Routing is three-axis — media, modality, and genre_filter. Pass modality on
Signals to route a MediaType.GENERIC query to audio-only or video-only providers.
See docs/resolve.md for details.
| Provider | Source | MediaType | Modality |
|---|---|---|---|
skyhook |
Servarr proxies | Movie, EpisodicSeries, Music, Book | universal |
musicbrainz |
MusicBrainz API | Music | AUDIO |
audiodb |
TheAudioDB | Music | AUDIO |
tvmaze |
TVmaze public API | EpisodicSeries | VIDEO |
anilist |
AniList GraphQL API | Movie, EpisodicSeries, Comic | VIDEO + TEXT |
jikan_anime |
Jikan (MyAnimeList) | Movie, EpisodicSeries | VIDEO |
jikan_manga |
Jikan (MyAnimeList) | Comic | TEXT |
librivox |
LibriVox API | Audiobook | AUDIO |
apple_podcasts |
Apple Podcasts search | Podcast, AudioDrama | AUDIO |
wikidata |
Wikidata API | All | universal |
discogs |
Discogs API | Music, MusicVideo, Generic | AUDIO + VIDEO |
bluray_com |
blu-ray.com scraper | Movie | VIDEO |
dvdcompare |
dvdcompare.net scraper | Movie | VIDEO |
pyfanedit |
fanedit.org / IFDB | Movie (variants) | VIDEO |
bandcamp |
Bandcamp | Music | AUDIO |
soundcloud |
SoundCloud | Music | AUDIO |
youtube_music |
YouTube Music | Music | AUDIO |
youtube |
YouTube | Video, Podcast, Generic | universal |
metal_archives |
Encyclopaedia Metallum | Music | AUDIO |
openlibrary |
OpenLibrary | Book | TEXT |
annas_archive |
Anna's Archive | Book | TEXT |
YouTube vs YouTube Music — these are intentionally separate providers.

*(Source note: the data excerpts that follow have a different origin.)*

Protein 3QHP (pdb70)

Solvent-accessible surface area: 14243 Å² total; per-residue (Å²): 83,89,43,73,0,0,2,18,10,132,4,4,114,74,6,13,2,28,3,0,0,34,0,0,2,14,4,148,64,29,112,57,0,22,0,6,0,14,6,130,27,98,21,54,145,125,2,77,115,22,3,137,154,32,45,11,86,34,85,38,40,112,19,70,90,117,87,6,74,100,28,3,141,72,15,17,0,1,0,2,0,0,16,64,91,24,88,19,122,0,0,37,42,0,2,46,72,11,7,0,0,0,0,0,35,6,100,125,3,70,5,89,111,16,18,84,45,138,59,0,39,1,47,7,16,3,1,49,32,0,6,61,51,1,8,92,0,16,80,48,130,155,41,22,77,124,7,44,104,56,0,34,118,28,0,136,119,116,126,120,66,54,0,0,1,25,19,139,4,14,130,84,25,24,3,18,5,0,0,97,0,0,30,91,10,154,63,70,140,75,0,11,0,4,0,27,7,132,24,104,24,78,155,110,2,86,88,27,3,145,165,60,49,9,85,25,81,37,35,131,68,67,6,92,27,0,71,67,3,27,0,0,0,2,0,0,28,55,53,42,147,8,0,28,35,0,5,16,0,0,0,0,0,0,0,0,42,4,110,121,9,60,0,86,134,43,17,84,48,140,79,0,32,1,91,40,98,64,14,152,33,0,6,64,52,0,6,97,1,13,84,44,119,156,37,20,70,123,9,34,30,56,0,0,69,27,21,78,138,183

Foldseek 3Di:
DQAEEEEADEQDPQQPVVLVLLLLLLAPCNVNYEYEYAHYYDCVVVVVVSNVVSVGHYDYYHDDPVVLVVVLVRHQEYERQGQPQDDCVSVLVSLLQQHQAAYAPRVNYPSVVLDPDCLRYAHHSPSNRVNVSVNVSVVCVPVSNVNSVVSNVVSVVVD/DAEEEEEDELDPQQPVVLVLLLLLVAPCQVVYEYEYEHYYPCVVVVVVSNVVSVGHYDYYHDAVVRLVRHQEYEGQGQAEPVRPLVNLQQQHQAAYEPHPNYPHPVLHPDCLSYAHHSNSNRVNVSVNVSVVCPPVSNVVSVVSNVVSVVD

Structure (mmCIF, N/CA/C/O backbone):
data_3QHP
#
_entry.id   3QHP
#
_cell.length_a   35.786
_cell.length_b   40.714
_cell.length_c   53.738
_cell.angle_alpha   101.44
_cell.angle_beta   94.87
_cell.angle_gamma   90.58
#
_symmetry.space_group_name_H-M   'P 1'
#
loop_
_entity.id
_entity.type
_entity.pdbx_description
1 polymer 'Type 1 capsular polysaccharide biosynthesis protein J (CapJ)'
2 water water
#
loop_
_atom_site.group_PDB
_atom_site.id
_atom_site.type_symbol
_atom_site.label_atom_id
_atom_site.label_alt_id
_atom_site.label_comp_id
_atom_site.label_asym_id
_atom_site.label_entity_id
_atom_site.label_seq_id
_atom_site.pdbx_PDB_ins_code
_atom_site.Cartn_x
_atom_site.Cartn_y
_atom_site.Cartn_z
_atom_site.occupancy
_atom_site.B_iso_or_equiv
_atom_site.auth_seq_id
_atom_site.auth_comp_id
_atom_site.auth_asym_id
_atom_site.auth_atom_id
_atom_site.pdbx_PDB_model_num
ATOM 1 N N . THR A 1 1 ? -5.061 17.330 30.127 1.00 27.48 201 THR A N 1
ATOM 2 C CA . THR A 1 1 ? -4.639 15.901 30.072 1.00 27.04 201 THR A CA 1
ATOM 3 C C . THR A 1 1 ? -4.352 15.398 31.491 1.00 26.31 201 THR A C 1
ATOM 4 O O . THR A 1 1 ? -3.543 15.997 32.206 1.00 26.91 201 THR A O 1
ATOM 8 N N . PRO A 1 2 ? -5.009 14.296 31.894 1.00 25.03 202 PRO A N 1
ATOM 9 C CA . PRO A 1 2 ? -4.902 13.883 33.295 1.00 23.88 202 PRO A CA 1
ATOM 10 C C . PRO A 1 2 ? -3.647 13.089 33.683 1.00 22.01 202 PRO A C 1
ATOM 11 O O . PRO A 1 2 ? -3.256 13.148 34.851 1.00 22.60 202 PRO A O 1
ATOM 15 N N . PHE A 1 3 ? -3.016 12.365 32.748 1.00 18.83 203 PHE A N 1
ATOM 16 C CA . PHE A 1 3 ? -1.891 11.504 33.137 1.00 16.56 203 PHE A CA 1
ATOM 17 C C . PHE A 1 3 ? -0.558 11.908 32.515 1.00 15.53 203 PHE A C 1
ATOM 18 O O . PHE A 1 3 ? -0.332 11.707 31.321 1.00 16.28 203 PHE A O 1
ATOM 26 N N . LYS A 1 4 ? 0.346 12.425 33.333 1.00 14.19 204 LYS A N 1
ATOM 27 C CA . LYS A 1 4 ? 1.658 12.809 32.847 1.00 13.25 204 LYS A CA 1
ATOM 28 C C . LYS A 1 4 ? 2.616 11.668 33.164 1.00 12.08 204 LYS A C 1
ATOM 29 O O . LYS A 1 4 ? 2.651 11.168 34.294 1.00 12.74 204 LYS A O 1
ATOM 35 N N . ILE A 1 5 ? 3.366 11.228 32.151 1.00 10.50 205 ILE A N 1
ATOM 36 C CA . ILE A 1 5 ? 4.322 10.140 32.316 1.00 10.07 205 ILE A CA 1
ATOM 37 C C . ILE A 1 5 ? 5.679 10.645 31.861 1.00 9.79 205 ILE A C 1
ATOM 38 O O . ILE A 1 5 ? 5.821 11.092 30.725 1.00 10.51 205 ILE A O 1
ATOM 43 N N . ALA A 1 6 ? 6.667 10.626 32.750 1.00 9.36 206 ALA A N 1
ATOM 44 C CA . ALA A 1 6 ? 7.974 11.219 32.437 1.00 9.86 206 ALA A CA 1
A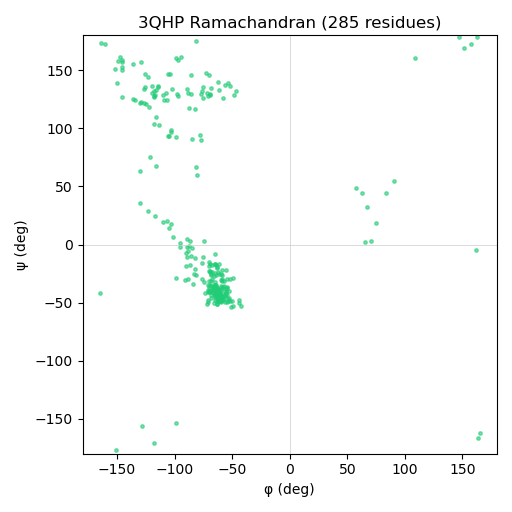TOM 45 C C . ALA A 1 6 ? 9.033 10.183 32.129 1.00 10.07 206 ALA A C 1
ATOM 46 O O . ALA A 1 6 ? 9.024 9.092 32.708 1.00 9.67 206 ALA A O 1
ATOM 48 N N . MET A 1 7 ? 9.951 10.535 31.235 1.00 9.67 207 MET A N 1
ATOM 49 C CA . MET A 1 7 ? 11.241 9.868 31.109 1.00 9.83 207 MET A CA 1
ATOM 50 C C . MET A 1 7 ? 12.267 10.964 30.944 1.00 10.23 207 MET A C 1
ATOM 51 O O . MET A 1 7 ? 12.146 11.806 30.046 1.00 10.63 207 MET A O 1
ATOM 56 N N . VAL A 1 8 ? 13.269 10.943 31.811 1.00 10.74 208 VAL A N 1
ATOM 57 C CA . VAL A 1 8 ? 14.295 11.977 31.836 1.00 12.77 208 VAL A CA 1
ATOM 58 C C . VAL A 1 8 ? 15.648 11.372 31.516 1.00 13.63 208 VAL A C 1
ATOM 59 O O . VAL A 1 8 ? 16.052 10.357 32.090 1.00 15.27 208 VAL A O 1
ATOM 63 N N . GLY A 1 9 ? 16.336 11.976 30.555 1.00 13.85 209 GLY A N 1
ATOM 64 C CA . GLY A 1 9 ? 17.597 11.412 30.105 1.00 14.92 209 GLY A CA 1
ATOM 65 C C . GLY A 1 9 ? 17.910 11.740 28.670 1.00 15.01 209 GLY A C 1
ATOM 66 O O . GLY A 1 9 ? 17.059 12.251 27.933 1.00 14.40 209 GLY A O 1
ATOM 67 N N . ARG A 1 10 ? 19.149 11.442 28.286 1.00 15.58 210 ARG A N 1
ATOM 68 C CA . ARG A 1 10 ? 19.634 11.677 26.932 1.00 15.59 210 ARG A CA 1
ATOM 69 C C . ARG A 1 10 ? 18.704 11.082 25.882 1.00 15.37 210 ARG A C 1
ATOM 70 O O . ARG A 1 10 ? 18.214 9.959 26.041 1.00 15.37 210 ARG A O 1
ATOM 78 N N . TYR A 1 11 ? 18.449 11.851 24.826 1.00 15.27 211 TYR A N 1
ATOM 79 C CA . TYR A 1 11 ? 17.717 11.343 23.680 1.00 15.15 211 TYR A CA 1
ATOM 80 C C . TYR A 1 11 ? 18.672 10.500 22.837 1.00 16.33 211 TYR A C 1
ATOM 81 O O . TYR A 1 11 ? 19.390 11.020 21.981 1.00 16.00 211 TYR A O 1
ATOM 90 N N . SER A 1 12 ? 18.665 9.193 23.080 1.00 15.98 212 SER A N 1
ATOM 91 C CA . SER A 1 12 ? 19.590 8.275 22.417 1.00 17.45 212 SER A CA 1
ATOM 92 C C . SER A 1 12 ? 18.992 6.896 22.189 1.00 17.76 212 SER A C 1
ATOM 93 O O . SER A 1 12 ? 18.011 6.498 22.831 1.00 17.08 212 SER A O 1
ATOM 96 N N . ASN A 1 13 ? 19.610 6.153 21.276 1.00 18.85 213 ASN A N 1
ATOM 97 C CA . ASN A 1 13 ? 19.234 4.777 21.008 1.00 20.11 213 ASN A CA 1
ATOM 98 C C . ASN A 1 13 ? 19.205 3.935 22.295 1.00 19.50 213 ASN A C 1
ATOM 99 O O . ASN A 1 13 ? 18.295 3.124 22.495 1.00 19.78 213 ASN A O 1
ATOM 104 N N . GLU A 1 14 ? 20.189 4.164 23.168 1.00 18.75 214 GLU A N 1
ATOM 105 C CA . GLU A 1 14 ? 20.346 3.442 24.432 1.00 18.31 214 GLU A CA 1
ATOM 106 C C . GLU A 1 14 ? 19.169 3.668 25.382 1.00 16.86 214 GLU A C 1
ATOM 107 O O . GLU A 1 14 ? 18.742 2.752 26.092 1.00 16.79 214 GLU A O 1
ATOM 113 N N . LYS A 1 15 ? 18.628 4.882 25.376 1.00 15.45 215 LYS A N 1
ATOM 114 C CA . LYS A 1 15 ? 17.562 5.249 26.313 1.00 14.37 215 LYS A CA 1
ATOM 115 C C . LYS A 1 15 ? 16.193 4.810 25.808 1.00 12.66 215 LYS A C 1
ATOM 116 O O . LYS A 1 15 ? 15.291 4.578 26.598 1.00 12.70 215 LYS A O 1
ATOM 122 N N . ASN A 1 16 ? 16.056 4.678 24.493 1.00 11.57 216 ASN A N 1
ATOM 123 C CA . ASN A 1 16 ? 14.867 4.110 23.850 1.00 10.66 216 ASN A CA 1
ATOM 124 C C . ASN A 1 16 ? 13.542 4.830 24.185 1.00 10.12 216 ASN A C 1
ATOM 125 O O . ASN A 1 16 ? 12.529 4.209 24.509 1.00 10.61 216 ASN A O 1
ATOM 130 N N . GLN A 1 17 ? 13.549 6.158 24.076 1.00 9.63 217 GLN A N 1
ATOM 131 C CA . GLN A 1 17 ? 12.307 6.914 24.215 1.00 9.99 217 GLN A CA 1
ATOM 132 C C . GLN A 1 17 ? 11.227 6.411 23.239 1.00 9.63 217 GLN A C 1
ATOM 133 O O . GLN A 1 17 ? 10.027 6.487 23.525 1.00 9.98 217 GLN A O 1
ATOM 139 N N . SER A 1 18 ? 11.639 5.887 22.090 1.00 9.33 218 SER A N 1
ATOM 140 C CA . SER A 1 18 ? 10.687 5.439 21.073 1.00 9.93 218 SER A CA 1
ATOM 141 C C . SER A 1 18 ? 9.743 4.361 21.575 1.00 9.16 218 SER A C 1
ATOM 142 O O . SER A 1 18 ? 8.561 4.338 21.191 1.00 9.41 218 SER A O 1
ATOM 145 N N . VAL A 1 19 ? 10.230 3.448 22.425 1.00 8.59 219 VAL A N 1
ATOM 146 C CA . VAL A 1 19 ? 9.326 2.404 22.917 1.00 8.32 219 VAL A CA 1
ATOM 147 C C . VAL A 1 19 ? 8.200 2.983 23.765 1.00 7.63 219 VAL A C 1
ATOM 148 O O . VAL A 1 19 ? 7.064 2.512 23.698 1.00 7.02 219 VAL A O 1
ATOM 152 N N . LEU A 1 20 ? 8.506 4.038 24.516 1.00 7.53 220 LEU A N 1
ATOM 153 C CA . LEU A 1 20 ? 7.495 4.712 25.340 1.00 7.78 220 LEU A CA 1
ATOM 154 C C . LEU A 1 20 ? 6.510 5.488 24.477 1.00 7.36 220 LEU A C 1
ATOM 155 O O . LEU A 1 20 ? 5.307 5.430 24.706 1.00 6.65 220 LEU A O 1
ATOM 160 N N . ILE A 1 21 ? 7.000 6.162 23.443 1.00 6.94 221 ILE A N 1
ATOM 161 C CA . ILE A 1 21 ? 6.105 6.844 22.508 1.00 7.02 221 ILE A CA 1
ATOM 162 C C . ILE A 1 21 ? 5.143 5.836 21.860 1.00 7.30 221 ILE A C 1
ATOM 163 O O . ILE A 1 21 ? 3.930 6.064 21.813 1.00 7.41 221 ILE A O 1
ATOM 168 N N . LYS A 1 22 ? 5.669 4.706 21.394 1.00 7.61 222 LYS A N 1
ATOM 169 C CA . LYS A 1 22 ? 4.826 3.686 20.781 1.00 7.72 222 LYS A CA 1
ATOM 170 C C . LYS A 1 22 ? 3.860 3.077 21.799 1.00 7.87 222 LYS A C 1
ATOM 171 O O . LYS A 1 22 ? 2.699 2.834 21.475 1.00 8.54 222 LYS A O 1
ATOM 177 N N . ALA A 1 23 ? 4.325 2.854 23.029 1.00 7.70 223 ALA A N 1
ATOM 178 C CA . ALA A 1 23 ? 3.448 2.329 24.079 1.00 8.02 223 ALA A CA 1
ATOM 179 C C . ALA A 1 23 ? 2.225 3.220 24.303 1.00 8.02 223 ALA A C 1
ATOM 180 O O . ALA A 1 23 ? 1.117 2.716 24.441 1.00 8.22 223 ALA A O 1
ATOM 182 N N . VAL A 1 24 ? 2.420 4.540 24.269 1.00 7.90 224 VAL A N 1
ATOM 183 C CA . VAL A 1 24 ? 1.281 5.441 24.427 1.00 8.33 224 VAL A CA 1
ATOM 184 C C . VAL A 1 24 ? 0.378 5.369 23.195 1.00 8.36 224 VAL A C 1
ATOM 185 O O . VAL A 1 24 ? -0.857 5.326 23.314 1.00 8.20 224 VAL A O 1
ATOM 189 N N . ALA A 1 25 ? 0.969 5.283 22.006 1.00 8.49 225 ALA A N 1
ATOM 190 C CA . ALA A 1 25 ? 0.159 5.126 20.792 1.00 8.50 225 ALA A CA 1
ATOM 191 C C . ALA A 1 25 ? -0.712 3.856 20.843 1.00 9.12 225 ALA A C 1
ATOM 192 O O . ALA A 1 25 ? -1.785 3.802 20.251 1.00 10.60 225 ALA A O 1
ATOM 194 N N . LEU A 1 26 ? -0.227 2.843 21.556 1.00 8.91 226 LEU A N 1
ATOM 195 C CA . LEU A 1 26 ? -0.894 1.549 21.690 1.00 8.97 226 LEU A CA 1
ATOM 196 C C . LEU A 1 26 ? -1.851 1.476 22.869 1.00 9.18 226 LEU A C 1
ATOM 197 O O . LEU A 1 26 ? -2.549 0.472 23.022 1.00 9.89 226 LEU A O 1
ATOM 202 N N . SER A 1 27 ? -1.862 2.512 23.710 1.00 8.98 227 SER A N 1
ATOM 203 C CA . SER A 1 27 ? -2.615 2.499 24.977 1.00 9.76 227 SER A CA 1
ATOM 204 C C . SER A 1 27 ? -4.118 2.605 24.815 1.00 9.62 227 SER A C 1
ATOM 205 O O . SER A 1 27 ? -4.608 3.288 23.928 1.00 10.71 227 SER A O 1
ATOM 208 N N . LYS A 1 28 ? -4.844 1.964 25.723 1.00 10.24 228 LYS A N 1
ATOM 209 C CA . LYS A 1 28 ? -6.286 2.140 25.794 1.00 11.17 228 LYS A CA 1
ATOM 210 C C . LYS A 1 28 ? -6.663 3.561 26.153 1.00 11.83 228 LYS A C 1
ATOM 211 O O . LYS A 1 28 ? -7.824 3.968 25.929 1.00 12.90 228 LYS A O 1
ATOM 217 N N . TYR A 1 29 ? -5.692 4.306 26.694 1.00 11.69 229 TYR A N 1
ATOM 218 C CA . TYR A 1 29 ? -5.911 5.652 27.230 1.00 12.05 229 TYR A CA 1
ATOM 219 C C . TYR A 1 29 ? -5.015 6.678 26.573 1.00 12.20 229 TYR A C 1
ATOM 220 O O . TYR A 1 29 ? -4.687 7.695 27.173 1.00 12.80 229 TYR A O 1
ATOM 229 N N . LYS A 1 30 ? -4.655 6.412 25.317 1.00 11.75 230 LYS A N 1
ATOM 230 C CA . LYS A 1 30 ? -3.777 7.293 24.550 1.00 11.78 230 LYS A CA 1
ATOM 231 C C . LYS A 1 30 ? -4.119 8.769 24.695 1.00 12.53 230 LYS A C 1
ATOM 232 O O . LYS A 1 30 ? -3.251 9.582 24.977 1.00 13.30 230 LYS A O 1
ATOM 238 N N . GLN A 1 31 ? -5.394 9.111 24.505 1.00 13.32 231 GLN A N 1
ATOM 239 C CA . GLN A 1 31 ? -5.819 10.511 24.543 1.00 14.53 231 GLN A CA 1
ATOM 240 C C . GLN A 1 31 ? -5.611 11.196 25.895 1.00 14.28 231 GLN A C 1
ATOM 241 O O . GLN A 1 31 ? -5.562 12.431 25.976 1.00 14.23 231 GLN A O 1
ATOM 247 N N . ASP A 1 32 ? -5.474 10.398 26.947 1.00 13.36 232 ASP A N 1
ATOM 248 C CA . ASP A 1 32 ? -5.394 10.938 28.305 1.00 13.47 232 ASP A CA 1
ATOM 249 C C . ASP A 1 32 ? -3.971 10.992 28.843 1.00 12.41 232 ASP A C 1
ATOM 250 O O . ASP A 1 32 ? -3.756 11.332 29.999 1.00 13.50 232 ASP A O 1
ATOM 255 N N . ILE A 1 33 ? -2.992 10.686 27.996 1.00 10.86 233 ILE A N 1
ATOM 256 C CA . ILE A 1 33 ? -1.601 10.652 28.422 1.00 9.92 233 ILE A CA 1
ATOM 257 C C . ILE A 1 33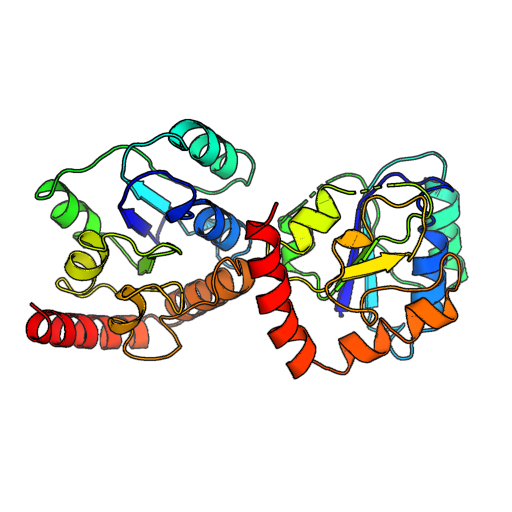 ? -0.778 11.725 27.737 1.00 9.24 233 ILE A C 1
ATOM 258 O O . ILE A 1 33 ? -0.879 11.917 26.517 1.00 10.33 233 ILE A O 1
ATOM 263 N N . VAL A 1 34 ? 0.053 12.405 28.516 1.00 9.69 234 VAL A N 1
ATOM 264 C CA A VAL A 1 34 ? 1.085 13.278 27.967 0.50 9.71 234 VAL A CA 1
ATOM 265 C CA B VAL A 1 34 ? 1.080 13.229 27.922 0.50 9.40 234 VAL A CA 1
ATOM 266 C C . VAL A 1 34 ? 2.441 12.778 28.439 1.00 9.08 234 VAL A C 1
ATOM 267 O O . VAL A 1 34 ? 2.637 12.610 29.655 1.00 9.86 234 VAL A O 1
ATOM 274 N N . LEU A 1 35 ? 3.359 12.567 27.500 1.00 9.18 235 LEU A N 1
ATOM 275 C CA . LEU A 1 35 ? 4.714 12.155 27.835 1.00 9.14 235 LEU A CA 1
ATOM 276 C C . LEU A 1 35 ? 5.572 13.372 28.076 1.00 9.47 235 LEU A C 1
ATOM 277 O O . LEU A 1 35 ? 5.597 14.296 27.269 1.00 10.55 235 LEU A O 1
ATOM 282 N N . LEU A 1 36 ? 6.283 13.367 29.187 1.00 9.52 236 LEU A N 1
ATOM 283 C CA . LEU A 1 36 ? 7.271 14.418 29.471 1.00 9.59 236 LEU A CA 1
ATOM 284 C C . LEU A 1 36 ? 8.632 13.815 29.203 1.00 9.53 236 LEU A C 1
ATOM 285 O O . LEU A 1 36 ? 9.200 13.110 30.040 1.00 10.13 236 LEU A O 1
ATOM 290 N N . LEU A 1 37 ? 9.137 14.083 28.006 1.00 9.21 237 LEU A N 1
ATOM 291 C CA . LEU A 1 37 ? 10.385 13.497 27.544 1.00 9.67 237 LEU A CA 1
ATOM 292 C C . LEU A 1 37 ? 11.463 14.560 27.613 1.00 10.86 237 LEU A C 1
ATOM 293 O O . LEU A 1 37 ? 11.626 15.357 26.677 1.00 11.30 237 LEU A O 1
ATOM 298 N N . LYS A 1 38 ? 12.175 14.579 28.736 1.00 11.73 238 LYS A N 1
ATOM 299 C CA . LYS A 1 38 ? 13.078 15.680 29.065 1.00 12.54 238 LYS A CA 1
ATOM 300 C C . LYS A 1 38 ? 14.524 15.265 28.893 1.00 13.86 238 LYS A C 1
ATOM 301 O O . LYS A 1 38 ? 14.973 14.292 29.488 1.00 14.64 238 LYS A O 1
ATOM 307 N N . GLY A 1 39 ? 15.252 16.017 28.084 1.00 13.64 239 GLY A N 1
ATOM 308 C CA . GLY A 1 39 ? 16.654 15.721 27.866 1.00 15.12 239 GLY A CA 1
ATOM 309 C C . GLY A 1 39 ? 17.198 16.463 26.671 1.00 15.71 239 GLY A C 1
ATOM 310 O O . GLY A 1 39 ? 16.599 17.431 26.217 1.00 16.24 239 GLY A O 1
ATOM 311 N N . LYS A 1 40 ? 18.340 15.988 26.186 1.00 16.94 240 LYS A N 1
ATOM 312 C CA . LYS A 1 40 ? 19.037 16.507 25.011 1.00 17.96 240 LYS A CA 1
ATOM 313 C C . LYS A 1 40 ? 19.672 15.312 24.338 1.00 17.43 240 LYS A C 1
ATOM 314 O O . LYS A 1 40 ? 19.889 14.288 24.984 1.00 17.93 240 LYS A O 1
ATOM 320 N N . GLY A 1 41 ? 19.988 15.417 23.053 1.00 16.88 241 GLY A N 1
ATOM 321 C CA . GLY A 1 41 ? 20.781 14.366 22.418 1.00 16.43 241 GLY A CA 1
ATOM 322 C C . GLY A 1 41 ? 20.474 14.113 20.955 1.00 16.33 241 GLY A C 1
ATOM 323 O O . GLY A 1 41 ? 19.575 14.740 20.386 1.00 16.01 241 GLY A O 1
ATOM 324 N N . PRO A 1 42 ? 21.207 13.175 20.333 1.00 16.63 242 PRO A N 1
ATOM 325 C CA . PRO A 1 42 ? 21.165 13.007 18.880 1.00 17.43 242 PRO A CA 1
ATOM 326 C C . PRO A 1 42 ? 19.807 12.611 18.309 1.00 16.91 242 PRO A C 1
ATOM 327 O O . PRO A 1 42 ? 19.539 12.886 17.143 1.00 17.65 242 PRO A O 1
ATOM 331 N N . ASP A 1 43 ? 18.953 11.992 19.129 1.00 16.10 243 ASP A N 1
ATOM 332 C CA . ASP A 1 43 ? 17.635 11.550 18.669 1.00 15.76 243 ASP A CA 1
ATOM 333 C C . ASP A 1 43 ? 16.531 12.595 18.824 1.00 15.76 243 ASP A C 1
ATOM 334 O O . ASP A 1 43 ? 15.361 12.298 18.545 1.00 15.48 243 ASP A O 1
ATOM 339 N N . GLU A 1 44 ? 16.887 13.803 19.258 1.00 15.71 244 GLU A N 1
ATOM 340 C CA . GLU A 1 44 ? 15.885 14.829 19.580 1.00 17.09 244 GLU A CA 1
ATOM 341 C C . GLU A 1 44 ? 14.848 15.013 18.469 1.00 16.92 244 GLU A C 1
ATOM 342 O O . GLU A 1 44 ? 13.643 14.934 18.699 1.00 15.53 244 GLU A O 1
ATOM 348 N N . LYS A 1 45 ? 15.319 15.239 17.252 1.00 17.24 245 LYS A N 1
ATOM 349 C CA . LYS A 1 45 ? 14.399 15.507 16.148 1.00 17.14 245 LYS A CA 1
ATOM 350 C C . LYS A 1 45 ? 13.590 14.271 15.759 1.00 16.43 245 LYS A C 1
ATOM 351 O O . LYS A 1 45 ? 12.380 14.368 15.534 1.00 15.93 245 LYS A O 1
ATOM 357 N N . LYS A 1 46 ? 14.250 13.113 15.751 1.00 15.25 246 LYS A N 1
ATOM 358 C CA . LYS A 1 46 ? 13.602 11.827 15.459 1.00 14.48 246 LYS A CA 1
ATOM 359 C C . LYS A 1 46 ? 12.422 11.550 16.394 1.00 13.17 246 LYS A C 1
ATOM 360 O O . LYS A 1 46 ? 11.338 11.184 15.933 1.00 13.14 246 LYS A O 1
ATOM 366 N N . ILE A 1 47 ? 12.634 11.697 17.694 1.00 11.62 247 ILE A N 1
ATOM 367 C CA . ILE A 1 47 ? 11.543 11.379 18.608 1.00 11.12 247 ILE A CA 1
ATOM 368 C C . ILE A 1 47 ? 10.469 12.449 18.655 1.00 10.91 247 ILE A C 1
ATOM 369 O O . ILE A 1 47 ? 9.295 12.121 18.863 1.00 10.28 247 ILE A O 1
ATOM 374 N N . LYS A 1 48 ? 10.839 13.715 18.426 1.00 10.73 248 LYS A N 1
ATOM 375 C CA . LYS A 1 48 ? 9.829 14.754 18.290 1.00 11.37 248 LYS A CA 1
ATOM 376 C C . LYS A 1 48 ? 8.890 14.426 17.134 1.00 10.95 248 LYS A C 1
ATOM 377 O O . LYS A 1 48 ? 7.667 14.499 17.266 1.00 11.15 248 LYS A O 1
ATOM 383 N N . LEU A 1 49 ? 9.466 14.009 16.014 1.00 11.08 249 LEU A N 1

youtube only emits channel IDs and refuses MediaType.MUSIC lookups (video IDs aren't
canonical music identities). youtube_music has proper entity records — stable browseId
values for artists and albums that are safe to treat as cross-references.
Identity mappings
Some artists and labels are the same entity across platforms but no database records the link. Declare it once in a TOML file and every resolver run picks it up automatically:
# ~/.config/metadatarr/mappings.toml
[[artist]]
name = "Acidkid / Piratech"
soundcloud_artist_url = "https://soundcloud.com/acidkid"
bandcamp_artist_url = "https://piratech.bandcamp.com/"
[[artist]]
name = "Moonsorrow"
musicbrainz_artist = "6a0a7b9b-9e12-4e1c-b91d-67cedf98a6c3"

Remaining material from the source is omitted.